Risk-Adjusted Performance

2 of 100

 
Weak
 
Strong
Weak
Compared to the overall equity markets, risk-adjusted returns on investments in MGE Energy are ranked lower than 2 (%) of all global equities and portfolios over the last 90 days. In spite of rather sound technical and fundamental indicators, MGE Energy is not utilizing all of its potentials. The newest stock price tumult, may contribute to shorter-term losses for the shareholders.

Exelon and MGE Energy Volatility Contrast

   Predicted Return Density   
       Returns  

Pair Trading with Exelon and MGE Energy

The main advantage of trading using opposite Exelon and MGE Energy positions is that it hedges away some unsystematic risk.
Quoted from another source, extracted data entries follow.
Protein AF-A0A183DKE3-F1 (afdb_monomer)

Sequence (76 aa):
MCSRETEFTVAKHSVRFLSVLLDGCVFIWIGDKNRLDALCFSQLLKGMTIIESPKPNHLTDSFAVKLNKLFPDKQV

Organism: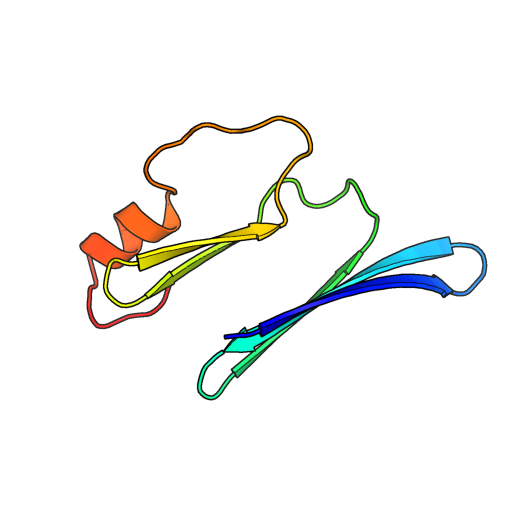 NCBI:txid637853

Secondary structure (DSSP, 8-state):
-EEEEEEEEETTEEEEEEEEE-SS-EEEEEE-TTS-S-EEEEETTEEEEEE--SS----SS-HHHHHHHHSTTS--

pLDDT: mean 78.48, std 11.66, range [50.72, 92.5]

Foldseek 3Di:
DDKDKDWDADPNDIKIWIWDDDVVDIDIDIGDLPPDAWDKKDAQLDIDIRHHHPPDPPPVADVQSVVCVVVRHDID

Radius of gyration: 14.0 Å; Cα contacts (8 Å, |Δi|>4): 126; chains: 1; bounding box: 29×27×38 Å

Mean predicted aligned error: 7.1 Å

Structure (mmCIF, N/CA/C/O backbone):
data_AF-A0A183DKE3-F1
#
_entry.id   AF-A0A183DKE3-F1
#
loop_
_atom_site.group_PDB
_atom_site.id
_atom_site.type_symbol
_atom_site.label_atom_id
_atom_site.label_alt_id
_atom_site.label_comp_id
_atom_site.label_asym_id
_atom_site.label_entity_id
_atom_site.label_seq_id
_atom_site.pdbx_PDB_ins_code
_atom_site.Cartn_x
_atom_site.Cartn_y
_atom_site.Cartn_z
_atom_site.occupancy
_atom_site.B_iso_or_equiv
_atom_site.auth_seq_id
_atom_site.auth_comp_id
_atom_site.auth_asym_id
_atom_site.auth_atom_id
_atom_site.pdbx_PDB_model_num
ATOM 1 N N . MET A 1 1 ? 1.554 -10.115 8.128 1.00 67.38 1 MET A N 1
ATOM 2 C CA . MET A 1 1 ? 1.528 -9.114 7.044 1.00 67.38 1 MET A CA 1
ATOM 3 C C . MET A 1 1 ? 2.947 -8.915 6.544 1.00 67.38 1 MET A C 1
ATOM 5 O O . MET A 1 1 ? 3.837 -8.784 7.375 1.00 67.38 1 MET A O 1
ATOM 9 N N . CYS A 1 2 ? 3.181 -8.969 5.237 1.00 74.38 2 CYS A N 1
ATOM 10 C CA . CYS A 1 2 ? 4.518 -8.822 4.652 1.00 74.38 2 CYS A CA 1
ATOM 11 C C . CYS A 1 2 ? 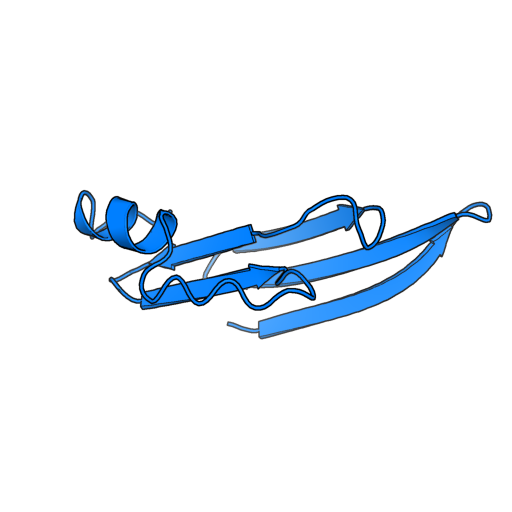4.421 -7.898 3.439 1.00 74.38 2 CYS A C 1
ATOM 13 O O . CYS A 1 2 ? 3.545 -8.104 2.600 1.00 74.38 2 CYS A O 1
ATOM 15 N N . SER A 1 3 ? 5.288 -6.888 3.362 1.00 80.75 3 SER A N 1
ATOM 16 C CA . SER A 1 3 ? 5.447 -6.062 2.168 1.00 80.75 3 SER A CA 1
ATOM 17 C C . SER A 1 3 ? 6.702 -6.479 1.407 1.00 80.75 3 SER A C 1
ATOM 19 O O . SER A 1 3 ? 7.727 -6.827 1.997 1.00 80.75 3 SER A O 1
ATOM 21 N N . ARG A 1 4 ? 6.618 -6.470 0.078 1.00 86.44 4 ARG A N 1
ATOM 22 C CA . ARG A 1 4 ? 7.771 -6.618 -0.810 1.00 86.44 4 ARG A CA 1
ATOM 23 C C . ARG A 1 4 ? 7.735 -5.541 -1.858 1.00 86.44 4 ARG A C 1
ATOM 25 O O . ARG A 1 4 ? 6.702 -5.326 -2.488 1.00 86.44 4 ARG A O 1
ATOM 32 N N . GLU A 1 5 ? 8.890 -4.946 -2.075 1.00 88.00 5 GLU A N 1
ATOM 33 C CA . GLU A 1 5 ? 9.072 -3.897 -3.051 1.00 88.00 5 GLU A CA 1
ATOM 34 C C . GLU A 1 5 ? 10.226 -4.251 -3.985 1.00 88.00 5 GLU A C 1
ATOM 36 O O . GLU A 1 5 ? 11.239 -4.807 -3.556 1.00 88.00 5 GLU A O 1
ATOM 41 N N . THR A 1 6 ? 10.059 -3.962 -5.270 1.00 90.56 6 THR A N 1
ATOM 42 C CA . THR A 1 6 ? 11.113 -4.113 -6.269 1.00 90.56 6 THR A CA 1
ATOM 43 C C . THR A 1 6 ? 10.924 -3.098 -7.392 1.00 90.56 6 THR A C 1
ATOM 45 O O . THR A 1 6 ? 9.846 -2.528 -7.562 1.00 90.56 6 THR A O 1
ATOM 48 N N . GLU A 1 7 ? 11.978 -2.865 -8.159 1.00 91.00 7 GLU A N 1
ATOM 49 C CA . GLU A 1 7 ? 11.969 -1.988 -9.322 1.00 91.00 7 GLU A CA 1
ATOM 50 C C . GLU A 1 7 ? 12.444 -2.798 -10.528 1.00 91.00 7 GLU A C 1
ATOM 52 O O . GLU A 1 7 ? 13.407 -3.562 -10.434 1.00 91.00 7 GLU A O 1
ATOM 57 N N . PHE A 1 8 ? 11.744 -2.667 -11.652 1.00 90.88 8 PHE A N 1
ATOM 58 C CA . PHE A 1 8 ? 12.070 -3.375 -12.882 1.00 90.88 8 PHE A CA 1
ATOM 59 C C . PHE A 1 8 ? 11.902 -2.488 -14.109 1.00 90.88 8 PHE A C 1
ATOM 61 O O . PHE A 1 8 ? 11.051 -1.604 -14.160 1.00 90.88 8 PHE A O 1
ATOM 68 N N . THR A 1 9 ? 12.698 -2.774 -15.137 1.00 92.50 9 THR A N 1
ATOM 69 C CA . THR A 1 9 ? 12.610 -2.090 -16.427 1.00 92.50 9 THR A CA 1
ATOM 70 C C . THR A 1 9 ? 11.723 -2.886 -17.378 1.00 92.50 9 THR A C 1
ATOM 72 O O . THR A 1 9 ? 12.060 -4.010 -17.747 1.00 92.50 9 THR A O 1
ATOM 75 N N . VAL A 1 10 ? 10.617 -2.293 -17.829 1.00 89.50 10 VAL A N 1
ATOM 76 C CA . VAL A 1 10 ? 9.698 -2.875 -18.819 1.00 89.50 10 VAL A CA 1
ATOM 77 C C . VAL A 1 10 ? 9.610 -1.933 -20.011 1.00 89.50 10 VAL A C 1
ATOM 79 O O . VAL A 1 10 ? 9.280 -0.764 -19.858 1.00 89.50 10 VAL A O 1
ATOM 82 N N . ALA A 1 11 ? 9.935 -2.424 -21.210 1.00 91.94 11 ALA A N 1
ATOM 83 C CA . ALA A 1 11 ? 9.891 -1.633 -22.446 1.00 91.94 11 ALA A CA 1
ATOM 84 C C . ALA A 1 11 ? 10.627 -0.272 -22.359 1.00 91.94 11 ALA A C 1
ATOM 86 O O . ALA A 1 11 ? 10.166 0.719 -22.911 1.00 91.94 11 ALA A O 1
ATOM 87 N N . LYS A 1 12 ? 11.791 -0.232 -21.689 1.00 91.25 12 LYS A N 1
ATOM 88 C CA . LYS A 1 12 ? 12.599 0.981 -21.408 1.00 91.25 12 LYS A CA 1
ATOM 89 C C . LYS A 1 12 ? 12.001 1.954 -20.377 1.00 91.25 12 LYS A C 1
ATOM 91 O O . LYS A 1 12 ? 12.580 3.013 -20.156 1.00 91.25 12 LYS A O 1
ATOM 96 N N . HIS A 1 13 ? 10.908 1.593 -19.714 1.00 88.19 13 HIS A N 1
ATOM 97 C CA . HIS A 1 13 ? 10.338 2.346 -18.598 1.00 88.19 13 HIS A CA 1
ATOM 98 C C . HIS A 1 13 ? 10.719 1.681 -17.274 1.00 88.19 13 HIS A C 1
ATOM 100 O O . HIS A 1 13 ? 10.569 0.466 -17.139 1.00 88.19 13 HIS A O 1
ATOM 106 N N . SER A 1 14 ? 11.220 2.457 -16.307 1.00 89.19 14 SER A N 1
ATOM 107 C CA . SER A 1 14 ? 11.423 1.954 -14.943 1.00 89.19 14 SER A CA 1
ATOM 108 C C . SER A 1 14 ? 10.096 1.978 -14.201 1.00 89.19 14 SER A C 1
ATOM 110 O O . SER A 1 14 ? 9.450 3.022 -14.129 1.00 89.19 14 SER A O 1
ATOM 112 N N . VAL A 1 15 ? 9.690 0.837 -13.660 1.00 90.00 15 VAL A N 1
ATOM 113 C CA . VAL A 1 15 ? 8.414 0.664 -12.975 1.00 90.00 15 VAL A CA 1
ATOM 114 C C . VAL A 1 15 ? 8.677 0.094 -11.592 1.00 90.00 15 VAL A C 1
ATOM 116 O O . VAL A 1 15 ? 9.456 -0.845 -11.422 1.00 90.00 15 VAL A O 1
ATOM 119 N N . ARG A 1 16 ? 8.007 0.660 -10.590 1.00 88.38 16 ARG A N 1
ATOM 120 C CA . ARG A 1 16 ? 8.073 0.193 -9.210 1.00 88.38 16 ARG A CA 1
ATOM 121 C C . ARG A 1 16 ? 6.904 -0.743 -8.947 1.00 88.38 16 ARG A C 1
ATOM 123 O O . ARG A 1 16 ? 5.768 -0.469 -9.335 1.00 88.38 16 ARG A O 1
ATOM 130 N N . PHE A 1 17 ? 7.203 -1.845 -8.280 1.00 88.94 17 PHE A N 1
ATOM 131 C CA . PHE A 1 17 ? 6.244 -2.844 -7.852 1.00 88.94 17 PHE A CA 1
ATOM 132 C C . PHE A 1 17 ? 6.243 -2.927 -6.342 1.00 88.94 17 PHE A C 1
ATOM 134 O O . PHE A 1 17 ? 7.289 -3.081 -5.712 1.00 88.94 17 PHE A O 1
ATOM 141 N N . LEU A 1 18 ? 5.046 -2.888 -5.779 1.00 88.12 18 LEU A N 1
ATOM 142 C CA . LEU A 1 18 ? 4.810 -3.120 -4.373 1.00 88.12 18 LEU A CA 1
ATOM 143 C C . LEU A 1 18 ? 3.744 -4.193 -4.224 1.00 88.12 18 LEU A C 1
ATOM 145 O O . LEU A 1 18 ? 2.680 -4.113 -4.831 1.00 88.12 18 LEU A O 1
ATOM 149 N N . SER A 1 19 ? 4.016 -5.166 -3.366 1.00 89.00 19 SER A N 1
ATOM 150 C CA . SER A 1 19 ? 3.024 -6.139 -2.931 1.00 89.00 19 SER A CA 1
ATOM 151 C C . SER A 1 19 ? 2.901 -6.121 -1.419 1.00 89.00 19 SER A C 1
ATOM 153 O O . SER A 1 19 ? 3.907 -6.044 -0.712 1.00 89.00 19 SER A O 1
ATOM 155 N N . VAL A 1 20 ? 1.670 -6.206 -0.926 1.00 85.75 20 VAL A N 1
ATOM 156 C CA . VAL A 1 20 ? 1.368 -6.389 0.492 1.00 85.75 20 VAL A CA 1
ATOM 157 C C . VAL A 1 20 ? 0.479 -7.607 0.633 1.00 85.75 20 VAL A C 1
ATOM 159 O O . VAL A 1 20 ? -0.614 -7.664 0.071 1.00 85.75 20 VAL A O 1
ATOM 162 N N . LEU A 1 21 ? 0.966 -8.584 1.390 1.00 85.62 21 LEU A N 1
ATOM 163 C CA . LEU A 1 21 ? 0.204 -9.767 1.751 1.00 85.62 21 LEU A CA 1
ATOM 164 C C . LEU A 1 21 ? -0.546 -9.500 3.059 1.00 85.62 21 LEU A C 1
ATOM 166 O O . LEU A 1 21 ? 0.077 -9.305 4.113 1.00 85.62 21 LEU A O 1
ATOM 170 N N . LEU A 1 22 ? -1.870 -9.494 2.967 1.00 82.00 22 LEU A N 1
ATOM 171 C CA . LEU A 1 22 ? -2.820 -9.381 4.068 1.00 82.00 22 LEU A CA 1
ATOM 172 C C . LEU A 1 22 ? -3.450 -10.759 4.327 1.00 82.00 22 LEU A C 1
ATOM 174 O O . LEU A 1 22 ? -3.240 -11.703 3.563 1.00 82.00 22 LEU A O 1
ATOM 178 N N . ASP A 1 23 ? -4.219 -10.889 5.406 1.00 78.62 23 ASP A N 1
ATOM 179 C CA . ASP A 1 23 ? -4.954 -12.128 5.661 1.00 78.62 23 ASP A CA 1
ATOM 180 C C . ASP A 1 23 ? -6.125 -12.246 4.670 1.00 78.62 23 ASP A C 1
ATOM 182 O O . ASP A 1 23 ? -7.010 -11.392 4.631 1.00 78.62 23 ASP A O 1
ATOM 186 N N . GLY A 1 24 ? -6.076 -13.246 3.788 1.00 83.56 24 GLY A N 1
ATOM 187 C CA . GLY A 1 24 ? -7.093 -13.475 2.755 1.00 83.56 24 GLY A CA 1
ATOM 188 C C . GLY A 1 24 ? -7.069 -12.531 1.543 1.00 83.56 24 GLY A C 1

Because of two separate transactions, even if Exelon position performs unexpectedly, MGE Energy can make up some of the losses. Pair trading also minimizes risk from directional movements in the market. For example, if an entire industry or sector drops because of unexpected headlines, the short position in MGE Energy will offset losses from the drop in MGE Energy's long position.
The idea behind Exelon and MGE Energy pairs trading is to make the combined position market-neutral, meaning the overall market's direction will not affect its win or loss (or potential downside or upside). This can be achieved by designing a pairs trade with two highly correlated stocks or equities that operate in a similar space or sector, making it possible to obtain profits through simple and relatively low-risk investment.
Check out your portfolio center.
Note that this page's information should be used as a complementary analysis to find the right mix of equity instruments to add to your existing portfolios or create a brand new portfolio. You can also try the My Watchlist Analysis module to analyze my current watchlist and to refresh optimization strategy. Macroaxis watchlist is based on self-learning algorithm to remember stocks you like.